Her answer was always “no.” She didn’t want to be anywhere but here, where the lighthouse’s bright gold beacon comforted, granting respite from nightmares in which different lights of another color bore down upon her: the cold burn of the ambulance’s blue flashers and the numbing shroud they cast over Dublin’s wet streets.

She’d spent five years behind that ambulance steering wheel. Racing to heart attacks in Drumcondra. Dodging taxis to reach stabbing victims in Parnell Square. As she drove, she imagined the wheel was Death’s arms pinioned by her tense fingers. That her foot crushed Death’s windpipe underneath the gas pedal. Until the night Death had taken revenge, casting itself first in the form of the pint her boyfriend, Barry, had ordered for her in the pub an hour before she was due on shift, and second in the Audi’s careening sleekness.

The footprint. It had been there on the beach that morning. Anna was sure of it.

“Could there be anyone else on the island besides me?”

Ciarán shook his head. “I’m the only one can navigate these waters, and I’ve brought none here but you.”

“But could they have swum out from the mainland?”

“Anyone going into that water wouldn’t make it twenty feet before it finished them.” Ciarán scratched at grey chin stubble.
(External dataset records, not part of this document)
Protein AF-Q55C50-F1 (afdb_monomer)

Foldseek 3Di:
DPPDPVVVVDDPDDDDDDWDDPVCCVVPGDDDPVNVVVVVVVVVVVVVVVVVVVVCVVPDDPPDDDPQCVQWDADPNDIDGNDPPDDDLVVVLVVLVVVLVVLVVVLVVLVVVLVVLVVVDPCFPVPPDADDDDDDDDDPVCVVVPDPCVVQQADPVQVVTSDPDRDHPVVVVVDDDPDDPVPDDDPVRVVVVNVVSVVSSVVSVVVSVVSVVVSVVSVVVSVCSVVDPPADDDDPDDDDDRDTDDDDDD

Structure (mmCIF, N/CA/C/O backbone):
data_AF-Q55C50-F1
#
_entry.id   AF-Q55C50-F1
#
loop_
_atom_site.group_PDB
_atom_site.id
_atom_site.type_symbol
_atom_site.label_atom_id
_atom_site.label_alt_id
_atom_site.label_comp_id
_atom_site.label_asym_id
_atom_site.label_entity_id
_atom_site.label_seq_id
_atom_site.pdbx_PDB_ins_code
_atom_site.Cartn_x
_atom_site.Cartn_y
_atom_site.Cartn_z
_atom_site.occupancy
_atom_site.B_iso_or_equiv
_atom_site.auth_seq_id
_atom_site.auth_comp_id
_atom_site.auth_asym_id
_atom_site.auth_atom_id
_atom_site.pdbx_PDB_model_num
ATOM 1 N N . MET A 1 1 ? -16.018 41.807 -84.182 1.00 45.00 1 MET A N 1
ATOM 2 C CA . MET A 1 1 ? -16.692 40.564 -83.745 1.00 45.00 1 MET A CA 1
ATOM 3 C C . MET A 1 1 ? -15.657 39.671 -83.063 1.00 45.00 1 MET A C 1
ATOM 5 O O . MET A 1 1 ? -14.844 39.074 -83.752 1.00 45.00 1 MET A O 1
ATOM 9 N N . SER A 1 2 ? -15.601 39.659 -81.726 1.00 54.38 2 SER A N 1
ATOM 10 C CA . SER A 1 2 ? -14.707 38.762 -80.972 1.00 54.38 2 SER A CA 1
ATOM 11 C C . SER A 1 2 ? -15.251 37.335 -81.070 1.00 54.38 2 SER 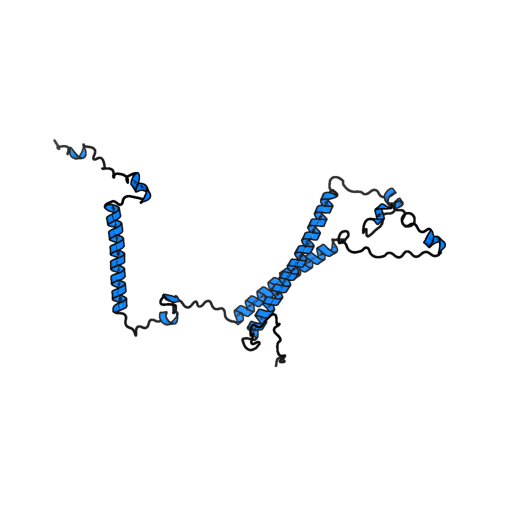A C 1
ATOM 13 O O . SER A 1 2 ? -16.389 37.089 -80.670 1.00 54.38 2 SER A O 1
ATOM 15 N N . SER A 1 3 ? -14.484 36.408 -81.648 1.00 65.75 3 SER A N 1
ATOM 16 C CA . SER A 1 3 ? -14.882 35.003 -81.759 1.00 65.75 3 SER A CA 1
ATOM 17 C C . SER A 1 3 ? -14.939 34.382 -80.361 1.00 65.75 3 SER A C 1
ATOM 19 O O . SER A 1 3 ? -13.900 34.144 -79.738 1.00 65.75 3 SER A O 1
ATOM 21 N N . MET A 1 4 ? -16.145 34.119 -79.851 1.00 63.78 4 MET A N 1
ATOM 22 C CA . MET A 1 4 ? -16.315 33.359 -78.615 1.00 63.78 4 MET A CA 1
ATOM 23 C C . MET A 1 4 ? -15.634 31.991 -78.752 1.00 63.78 4 MET A C 1
ATOM 25 O O . MET A 1 4 ? -15.937 31.203 -79.647 1.00 63.78 4 MET A O 1
ATOM 29 N N . ASN A 1 5 ? -14.697 31.707 -77.846 1.00 75.56 5 ASN A N 1
ATOM 30 C CA . ASN A 1 5 ? -13.952 30.455 -77.804 1.00 75.56 5 ASN A CA 1
ATOM 31 C C . ASN A 1 5 ? -14.902 29.330 -77.344 1.00 75.56 5 ASN A C 1
ATOM 33 O O . ASN A 1 5 ? -15.141 29.161 -76.146 1.00 75.56 5 ASN A O 1
ATOM 37 N N . LEU A 1 6 ? -15.453 28.573 -78.301 1.00 71.94 6 LEU A N 1
ATOM 38 C CA . LEU A 1 6 ? -16.468 27.520 -78.105 1.00 71.94 6 LEU A CA 1
ATOM 39 C C . LEU A 1 6 ? -16.113 26.503 -77.003 1.00 71.94 6 LEU A C 1
ATOM 41 O O . LEU A 1 6 ? -16.998 25.969 -76.340 1.00 71.94 6 LEU A O 1
ATOM 45 N N . ARG A 1 7 ? -14.819 26.289 -76.729 1.00 70.25 7 ARG A N 1
ATOM 46 C CA . ARG A 1 7 ? -14.343 25.413 -75.641 1.00 70.25 7 ARG A CA 1
ATOM 47 C C . ARG A 1 7 ? -14.702 25.881 -74.227 1.00 70.25 7 ARG A C 1
ATOM 49 O O . ARG A 1 7 ? -14.721 25.041 -73.333 1.00 70.25 7 ARG A O 1
ATOM 56 N N . ARG A 1 8 ? -14.942 27.181 -74.008 1.00 71.25 8 ARG A N 1
ATOM 57 C CA . ARG A 1 8 ? -15.448 27.702 -72.721 1.00 71.25 8 ARG A CA 1
ATOM 58 C C . ARG A 1 8 ? -16.971 27.635 -72.623 1.00 71.25 8 ARG A C 1
ATOM 60 O O . ARG A 1 8 ? -17.486 27.601 -71.515 1.00 71.25 8 ARG A O 1
ATOM 67 N N . LEU A 1 9 ? -17.665 27.632 -73.764 1.00 72.69 9 LEU A N 1
ATOM 68 C CA . LEU A 1 9 ? -19.128 27.549 -73.828 1.00 72.69 9 LEU A CA 1
ATOM 69 C C . LEU A 1 9 ? -19.632 26.114 -73.619 1.00 72.69 9 LEU A C 1
ATOM 71 O O . LEU A 1 9 ? -20.743 25.917 -73.138 1.00 72.69 9 LEU A O 1
ATOM 75 N N . LEU A 1 10 ? -18.816 25.110 -73.948 1.00 78.88 10 LEU A N 1
ATOM 76 C CA . LEU A 1 10 ? -19.120 23.711 -73.662 1.00 78.88 10 LEU A CA 1
ATOM 77 C C . LEU A 1 10 ? -18.802 23.381 -72.190 1.00 78.88 10 LEU A C 1
ATOM 79 O O . LEU A 1 10 ? -17.672 23.619 -71.751 1.00 78.88 10 LEU A O 1
ATOM 83 N N . PRO A 1 11 ? -19.739 22.791 -71.423 1.00 81.00 11 PRO A N 1
ATOM 84 C CA . PRO A 1 11 ? -19.476 22.392 -70.046 1.00 81.00 11 PRO A CA 1
ATOM 85 C C . PRO A 1 11 ? -18.369 21.328 -69.994 1.00 81.00 11 PRO A C 1
ATOM 87 O O . PRO A 1 11 ? -18.533 20.199 -70.461 1.00 81.00 11 PRO A O 1
ATOM 90 N N . GLN A 1 12 ? -17.228 21.674 -69.394 1.00 82.44 12 GLN A N 1
ATOM 91 C CA . GLN A 1 12 ? -16.140 20.730 -69.131 1.00 82.44 12 GLN A CA 1
ATOM 92 C C . GLN A 1 12 ? -16.489 19.869 -67.913 1.00 82.44 12 GLN A C 1
ATOM 94 O O . GLN A 1 12 ? -16.124 20.180 -66.780 1.00 82.44 12 GLN A O 1
ATOM 99 N N . ARG A 1 13 ? -17.234 18.779 -68.128 1.00 85.56 13 ARG A N 1
ATOM 100 C CA . ARG A 1 13 ? -17.575 17.844 -67.048 1.00 85.56 13 ARG A CA 1
ATOM 101 C C . ARG A 1 13 ? -16.325 17.094 -66.579 1.00 85.56 13 ARG A C 1
ATOM 103 O O . ARG A 1 13 ? -15.645 16.445 -67.374 1.00 85.56 13 ARG A O 1
ATOM 110 N N . ALA A 1 14 ? -16.057 17.136 -65.275 1.00 90.00 14 ALA A N 1
ATOM 111 C CA . ALA A 1 14 ? -15.008 16.329 -64.662 1.00 90.00 14 ALA A CA 1
ATOM 112 C C . ALA A 1 14 ? -15.279 14.829 -64.888 1.00 90.00 14 ALA A C 1
ATOM 114 O O . ALA A 1 14 ? -16.390 14.342 -64.656 1.00 90.00 14 ALA A O 1
ATOM 115 N N . LYS A 1 15 ? -14.263 14.085 -65.343 1.00 90.69 15 LYS A N 1
ATOM 116 C CA . LYS A 1 15 ? -14.348 12.626 -65.491 1.00 90.69 15 LYS A CA 1
ATOM 117 C C . LYS A 1 15 ? -14.280 11.986 -64.103 1.00 90.69 15 LYS A C 1
ATOM 119 O O . LYS A 1 15 ? -13.322 12.218 -63.373 1.00 90.69 15 LYS A O 1
ATOM 124 N N . GLN A 1 16 ? -15.288 11.192 -63.749 1.00 90.88 16 GLN A N 1
ATOM 125 C CA . GLN A 1 16 ? -15.324 10.489 -62.466 1.00 90.88 16 GLN A CA 1
ATOM 126 C C . GLN A 1 16 ? -14.422 9.249 -62.486 1.00 90.88 16 GLN A C 1
ATOM 128 O O . GLN A 1 16 ? -14.304 8.553 -63.497 1.00 90.88 16 GLN A O 1
ATOM 133 N N . GLU A 1 17 ? -13.795 8.962 -61.348 1.00 90.62 17 GLU A N 1
ATOM 134 C CA . GLU A 1 17 ? -13.032 7.735 -61.137 1.00 90.62 17 GLU A CA 1
ATOM 135 C C . GLU A 1 17 ? -13.995 6.570 -60.837 1.00 90.62 17 GLU A C 1
ATOM 137 O O . GLU A 1 17 ? -14.940 6.714 -60.066 1.00 90.62 17 GLU A O 1
ATOM 142 N N . ARG A 1 18 ? -13.763 5.391 -61.431 1.00 91.75 18 ARG A N 1
ATOM 143 C CA . ARG A 1 18 ? -14.569 4.179 -61.161 1.00 91.75 18 ARG A CA 1
ATOM 144 C C . ARG A 1 18 ? -14.381 3.703 -59.713 1.00 91.75 18 ARG A C 1
ATOM 146 O O . ARG A 1 18 ? -13.283 3.896 -59.207 1.00 91.75 18 ARG A O 1
ATOM 153 N N . PRO A 1 19 ? -15.337 3.031 -59.056 1.00 92.00 19 PRO A N 1
ATOM 154 C CA . PRO A 1 19 ? -15.111 2.365 -57.764 1.00 92.00 19 PRO A CA 1
ATOM 155 C C . PRO A 1 19 ? -14.322 1.038 -57.898 1.00 92.00 19 PRO A C 1
ATOM 157 O O . PRO A 1 19 ? -14.082 0.565 -59.008 1.00 92.00 19 PRO A O 1
ATOM 160 N N . GLN A 1 20 ? -13.897 0.446 -56.770 1.00 93.50 20 GLN A N 1
ATOM 161 C CA . GLN A 1 20 ? -13.344 -0.925 -56.706 1.00 93.50 20 GLN A CA 1
ATOM 162 C C . GLN A 1 20 ? -14.454 -1.947 -57.051 1.00 93.50 20 GLN A C 1
ATOM 164 O O . GLN A 1 20 ? -15.571 -1.768 -56.559 1.00 93.50 20 GLN A O 1
ATOM 169 N N . PRO A 1 21 ? -14.194 -3.016 -57.835 1.00 94.12 21 PRO A N 1
ATOM 170 C CA . PRO A 1 21 ? -15.189 -4.055 -58.113 1.00 94.12 21 PRO A CA 1
ATOM 171 C C . PRO A 1 21 ? -15.708 -4.713 -56.831 1.00 94.12 21 PRO A C 1
ATOM 173 O O . PRO A 1 21 ? -14.924 -4.972 -55.916 1.00 94.12 21 PRO A O 1
ATOM 176 N N . GLU A 1 22 ? -17.004 -5.038 -56.787 1.00 93.25 22 GLU A N 1
ATOM 177 C CA . GLU A 1 22 ? -17.667 -5.642 -55.616 1.00 93.25 22 GLU A CA 1
ATOM 178 C C . GLU A 1 22 ? -16.914 -6.866 -55.076 1.00 93.25 22 GLU A C 1
ATOM 180 O O . GLU A 1 22 ? -16.626 -6.945 -53.883 1.00 93.25 22 GLU A O 1
ATOM 185 N N . SER A 1 23 ? -16.478 -7.763 -55.966 1.00 94.50 23 SER A N 1
ATOM 186 C CA . SER A 1 23 ? -15.725 -8.978 -55.617 1.00 94.50 23 SER A CA 1
ATOM 187 C C . SER A 1 23 ? -14.401 -8.706 -54.891 1.00 94.50 23 SER A C 1
ATOM 189 O O . SER A 1 23 ? -13.911 -9.553 -54.147 1.00 94.50 23 SER A O 1
ATOM 191 N N . SER A 1 24 ? -13.813 -7.523 -55.093 1.00 91.94 24 SER A N 1
ATOM 192 C CA . SER A 1 24 ? -12.520 -7.119 -54.531 1.00 91.94 24 SER A CA 1
ATOM 193 C C . SER A 1 24 ? -12.630 -6.081 -53.417 1.00 91.94 24 SER A C 1
ATOM 195 O O . SER A 1 24 ? -11.602 -5.714 -52.848 1.00 91.94 24 SER A O 1
ATOM 197 N N . LYS A 1 25 ? -13.837 -5.634 -53.040 1.00 89.44 25 LYS A N 1
ATOM 198 C CA . LYS A 1 25 ? -14.021 -4.654 -51.954 1.00 89.44 25 LYS A CA 1
ATOM 199 C C . LYS A 1 25 ? -13.404 -5.096 -50.625 1.00 89.44 25 LYS A C 1
ATOM 201 O O . LYS A 1 25 ? -12.930 -4.252 -49.872 1.00 89.44 25 LYS A O 1
ATOM 206 N N . LYS A 1 26 ? -13.313 -6.409 -50.366 1.00 95.06 26 LYS A N 1
ATOM 207 C CA . LYS A 1 26 ? -12.642 -6.968 -49.175 1.00 95.06 26 LYS A CA 1
ATOM 208 C C . LYS A 1 26 ? -11.157 -6.574 -49.065 1.00 95.06 26 LYS A C 1
ATOM 210 O O . LYS A 1 26 ? -10.635 -6.533 -47.958 1.00 95.06 26 LYS A O 1
ATOM 215 N N . LYS A 1 27 ? -10.475 -6.268 -50.180 1.00 92.25 27 LYS A N 1
ATOM 216 C CA . LYS A 1 27 ? -9.065 -5.823 -50.197 1.00 92.25 27 LYS A CA 1
ATOM 217 C C . LYS A 1 27 ? -8.890 -4.338 -49.844 1.00 92.25 27 LYS A C 1
ATOM 219 O O . LYS A 1 27 ? -7.763 -3.859 -49.795 1.00 92.25 27 LYS A O 1
ATOM 224 N N . GLY A 1 28 ? -9.986 -3.613 -49.618 1.00 91.56 28 GLY A N 1
ATOM 225 C CA . GLY A 1 28 ? -9.978 -2.174 -49.392 1.00 91.56 28 GLY A CA 1
ATOM 226 C C . GLY A 1 28 ? -10.029 -1.360 -50.686 1.00 91.56 28 GLY A C 1
ATOM 227 O O . GLY A 1 28 ? -10.425 -1.837 -51.757 1.00 91.56 28 GLY A O 1
ATOM 228 N N . PHE A 1 29 ? -9.667 -0.087 -50.561 1.00 90.88 29 PHE A N 1
ATOM 229 C CA . PHE A 1 29 ? -9.727 0.898 -51.635 1.00 90.88 29 PHE A CA 1
ATOM 230 C C . PHE A 1 29 ? -8.778 0.554 -52.798 1.00 90.88 29 PHE A C 1
ATOM 232 O O . PHE A 1 29 ? -7.642 0.137 -52.583 1.00 90.88 29 PHE A O 1
ATOM 239 N N . LEU A 1 30 ? -9.240 0.743 -54.042 1.00 93.38 30 LEU A N 1
ATOM 240 C CA . LEU A 1 30 ? -8.393 0.589 -55.229 1.00 93.38 30 LEU A CA 1
ATOM 241 C C . LEU A 1 30 ? -7.509 1.820 -55.382 1.00 93.38 30 LEU A C 1
ATOM 243 O O . LEU A 1 30 ? -8.002 2.861 -55.818 1.00 93.38 30 LEU A O 1
ATOM 247 N N . GLU A 1 31 ? -6.224 1.673 -55.085 1.00 93.88 31 GLU A N 1
ATOM 248 C CA . GLU A 1 31 ? -5.229 2.719 -55.306 1.00 93.88 31 GLU A CA 1
ATOM 249 C C . GLU A 1 31 ? -5.241 3.244 -56.747 1.00 93.88 31 GLU A C 1
ATOM 251 O O . GLU A 1 31 ? -5.294 2.490 -57.722 1.00 93.88 31 GLU A O 1
ATOM 256 N N . ARG A 1 32 ? -5.196 4.567 -56.886 1.00 93.81 32 ARG A N 1
ATOM 257 C CA . ARG A 1 32 ? -5.105 5.276 -58.162 1.00 93.81 32 ARG A CA 1
ATOM 258 C C . ARG A 1 32 ? -3.751 5.923 -58.306 1.00 93.81 32 ARG A C 1
ATOM 260 O O . ARG A 1 32 ? -2.907 5.880 -57.416 1.00 93.81 32 ARG A O 1
ATOM 267 N N . LYS A 1 33 ? -3.536 6.562 -59.456 1.00 96.81 33 LYS A N 1
ATOM 268 C CA . LYS A 1 33 ? -2.262 7.220 -59.750 1.00 96.81 33 LYS A CA 1
ATOM 269 C C . LYS A 1 33 ? -1.882 8.245 -58.676 1.00 96.81 33 LYS A C 1
ATOM 271 O O . LYS A 1 33 ? -0.708 8.309 -58.333 1.00 96.81 33 LYS A O 1
ATOM 276 N N . LYS A 1 34 ? -2.850 8.995 -58.134 1.00 96.00 34 LYS A N 1
ATOM 277 C CA . LYS A 1 34 ? -2.625 9.952 -57.037 1.00 96.00 34 LYS A CA 1
ATOM 278 C C . LYS A 1 34 ? -2.103 9.258 -55.770 1.00 96.00 34 LYS A C 1
ATOM 280 O O . LYS A 1 34 ? -1.036 9.621 -55.289 1.00 96.00 34 LYS A O 1
ATOM 285 N N . ASP A 1 35 ? -2.755 8.179 -55.344 1.00 97.19 35 ASP A N 1
ATOM 286 C CA . ASP A 1 35 ? -2.401 7.437 -54.126 1.00 97.19 35 ASP A CA 1
ATOM 287 C C . ASP A 1 35 ? -1.067 6.693 -54.298 1.00 97.19 35 ASP A C 1
ATOM 289 O O . ASP A 1 35 ? -0.228 6.667 -53.399 1.00 97.19 35 ASP A O 1
ATOM 293 N N . TYR A 1 36 ? -0.822 6.138 -55.492 1.00 97.31 36 TYR A N 1
ATOM 294 C CA . TYR A 1 36 ? 0.469 5.559 -55.861 1.00 97.31 36 TYR A CA 1
ATOM 295 C C . TYR A 1 36 ? 1.591 6.596 -55.772 1.00 97.31 36 TYR A C 1
ATOM 297 O O . TYR A 1 36 ? 2.663 6.290 -55.257 1.00 97.31 36 TYR A O 1
ATOM 305 N N . VAL A 1 37 ? 1.367 7.817 -56.272 1.00 98.19 37 VAL A N 1
ATOM 306 C CA . VAL A 1 37 ? 2.370 8.889 -56.218 1.00 98.19 37 VAL A CA 1
ATOM 307 C C . VAL A 1 37 ? 2.665 9.273 -54.769 1.00 98.19 37 VAL A C 1
ATOM 309 O O . VAL A 1 37 ? 3.835 9.434 -54.430 1.00 98.19 37 VAL A O 1
ATOM 312 N N . GLU A 1 38 ? 1.654 9.375 -53.906 1.00 98.12 38 GLU A N 1
ATOM 313 C CA . GLU A 1 38 ? 1.846 9.637 -52.473 1.00 98.12 38 GLU A CA 1
ATOM 314 C C . GLU A 1 38 ? 2.619 8.510 -51.780 1.00 98.12 38 GLU A C 1
ATOM 316 O O . GLU A 1 38 ? 3.625 8.770 -51.118 1.00 98.12 38 GLU A O 1
ATOM 321 N N . ARG A 1 39 ? 2.235 7.249 -52.013 1.00 98.00 39 ARG A N 1
ATOM 322 C CA . ARG A 1 39 ? 2.938 6.082 -51.463 1.00 98.00 39 ARG A CA 1
ATOM 323 C C . ARG A 1 39 ? 4.384 5.990 -51.952 1.00 98.00 39 ARG A C 1
ATOM 325 O O . ARG A 1 39 ? 5.283 5.710 -51.163 1.00 98.00 39 ARG A O 1
ATOM 332 N N . ALA A 1 40 ? 4.624 6.222 -53.242 1.00 98.25 40 ALA A N 1
ATOM 333 C CA . ALA A 1 40 ? 5.965 6.201 -53.819 1.00 98.25 40 ALA A CA 1
ATOM 334 C C . ALA A 1 40 ? 6.839 7.327 -53.246 1.00 98.25 40 ALA A C 1
ATOM 336 O O . ALA A 1 40 ? 8.009 7.094 -52.948 1.00 98.25 40 ALA A O 1
ATOM 337 N N . LYS A 1 41 ? 6.274 8.526 -53.044 1.00 98.38 41 LYS A N 1
ATOM 338 C CA . LYS A 1 41 ? 6.961 9.640 -52.374 1.00 98.38 41 LYS A CA 1
ATOM 339 C C . LYS A 1 41 ? 7.324 9.291 -50.927 1.00 98.38 41 LYS A C 1
ATOM 341 O O . LYS A 1 41 ? 8.482 9.454 -50.564 1.00 98.38 41 LYS A O 1
ATOM 346 N N . ASP A 1 42 ? 6.390 8.768 -50.129 1.00 98.50 42 ASP A N 1
ATOM 347 C CA . ASP A 1 42 ? 6.652 8.337 -48.743 1.00 98.50 42 ASP A CA 1
ATOM 348 C C . ASP A 1 42 ? 7.741 7.252 -48.665 1.00 98.50 42 ASP A C 1
ATOM 350 O O . ASP A 1 42 ? 8.699 7.380 -47.899 1.00 98.50 42 ASP A O 1
ATOM 354 N N . TYR A 1 43 ? 7.651 6.221 -49.513 1.00 98.62 43 TYR A N 1
ATOM 355 C CA . TYR A 1 43 ? 8.658 5.162 -49.585 1.00 98.62 43 TYR A CA 1
ATOM 356 C C . TYR A 1 43 ? 10.041 5.708 -49.956 1.00 98.62 43 TYR A C 1
ATOM 358 O O . TYR A 1 43 ? 11.027 5.381 -49.295 1.00 98.62 43 TYR A O 1
ATOM 366 N N . ASN A 1 44 ? 10.123 6.563 -50.981 1.00 98.50 44 ASN A N 1
ATOM 367 C CA . ASN A 1 44 ? 11.384 7.176 -51.393 1.00 98.50 44 ASN A CA 1
ATOM 368 C C . ASN A 1 44 ? 11.965 8.048 -50.275 1.00 98.50 44 ASN A C 1
ATOM 370 O O . ASN A 1 44 ? 13.145 7.912 -49.968 1.00 98.50 44 ASN A O 1
ATOM 374 N N . ASN A 1 45 ? 11.137 8.845 -49.591 1.00 98.50 45 ASN A N 1
ATOM 375 C CA . ASN A 1 45 ? 11.568 9.645 -48.445 1.00 98.50 45 ASN A CA 1
ATOM 376 C C . ASN A 1 45 ? 12.165 8.763 -47.336 1.00 98.50 45 ASN A C 1
ATOM 378 O O . ASN A 1 45 ? 13.269 9.036 -46.871 1.00 98.50 45 ASN A O 1
ATOM 382 N N . LYS A 1 46 ? 11.486 7.673 -46.948 1.00 98.69 46 LYS A N 1
ATOM 383 C CA . LYS A 1 46 ? 11.979 6.715 -45.936 1.00 98.69 46 LYS A CA 1
ATOM 384 C C . LYS A 1 46 ? 13.254 5.997 -46.375 1.00 98.69 46 LYS A C 1
ATOM 386 O O . LYS A 1 46 ? 14.165 5.784 -45.578 1.00 98.69 46 LYS A O 1
ATOM 391 N N . ARG A 1 47 ? 13.344 5.612 -47.647 1.00 98.38 47 ARG A N 1
ATOM 392 C CA . ARG A 1 47 ? 14.544 4.983 -48.210 1.00 98.38 47 ARG A CA 1
ATOM 393 C C . ARG A 1 47 ? 15.730 5.944 -48.166 1.00 98.38 47 ARG A C 1
ATOM 395 O O . ARG A 1 47 ? 16.826 5.552 -47.767 1.00 98.38 47 ARG A O 1
ATOM 402 N N . ASP A 1 48 ? 15.510 7.193 -48.554 1.00 98.50 48 ASP A N 1
ATOM 403 C CA . ASP A 1 48 ? 16.552 8.207 -48.619 1.00 98.50 48 ASP A CA 1
ATOM 404 C C . ASP A 1 48 ? 17.001 8.633 -47.206 1.00 98.50 48 ASP A C 1
ATOM 406 O O . ASP A 1 48 ? 18.201 8.814 -46.983 1.00 98.50 48 ASP A O 1
ATOM 410 N N . THR A 1 49 ? 16.096 8.702 -46.215 1.00 98.44 49 THR A N 1
ATOM 411 C CA . THR A 1 49 ? 16.468 8.916 -44.800 1.00 98.44 49 THR A CA 1
ATOM 412 C C . THR A 1 49 ? 17.266 7.744 -44.235 1.00 98.44 49 THR A C 1
ATOM 414 O O . THR A 1 49 ? 18.315 7.965 -43.632 1.00 98.44 49 THR A O 1
ATOM 417 N N . LEU A 1 50 ? 16.852 6.497 -44.487 1.00 98.50 50 LEU A N 1
ATOM 418 C CA . LEU A 1 50 ? 17.609 5.310 -44.078 1.00 98.50 50 LEU A CA 1
ATOM 419 C C . LEU A 1 50 ? 18.999 5.262 -44.720 1.00 98.50 50 LEU A C 1
ATOM 421 O O . LEU A 1 50 ? 19.966 4.894 -44.056 1.00 98.50 50 LEU A O 1
ATOM 425 N N . LYS A 1 51 ? 19.128 5.657 -45.993 1.00 98.38 51 LYS A N 1
ATOM 426 C CA . LYS A 1 51 ? 20.428 5.752 -46.672 1.00 98.38 51 LYS A CA 1
ATOM 427 C C . LYS A 1 51 ? 21.344 6.765 -45.977 1.00 98.38 51 LYS A C 1
ATOM 429 O O . LYS A 1 51 ? 22.510 6.453 -45.748 1.00 98.38 51 LYS A O 1
ATOM 434 N N . LYS A 1 52 ? 20.816 7.937 -45.598 1.00 98.38 52 LYS A N 1
ATOM 435 C CA . LYS A 1 52 ? 21.559 8.953 -44.829 1.00 98.38 52 LYS A CA 1
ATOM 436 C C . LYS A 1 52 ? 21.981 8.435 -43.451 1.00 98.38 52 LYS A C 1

Anna noted that his usual morose temperament seemed tinged with impatience today. He glanced up at the dark clouds hanging over the western sky then gave Anna a look she didn’t like. Different from his usual deprecating frown. This one smacked of pity. “The storm will be bad.” Then: “Are you ready to go back?”

Something in his voice unnerved Anna, and she felt her defenses loosen, like a spool of fishing line unwinding. “I’m all right here.”

The old boatman shrugged. “I’m off then.”

After Ciarán left, Anna returned to the beach, to where she had seen the footprint. She searched again, but no trace of it remained. The inside of her mouth felt chalky, and it was hard to swallow. She stared at the darkening sky. As she watched, a bolt of lightning, its edges flashing blue, sparked inside a storm cloud.

* * *

She found another footprint. This one in the mud outside the light-keeper’s cottage. Anna saw it when she went outside in the gloaming to turn her face up to the lighthouse lantern’s soothing glow.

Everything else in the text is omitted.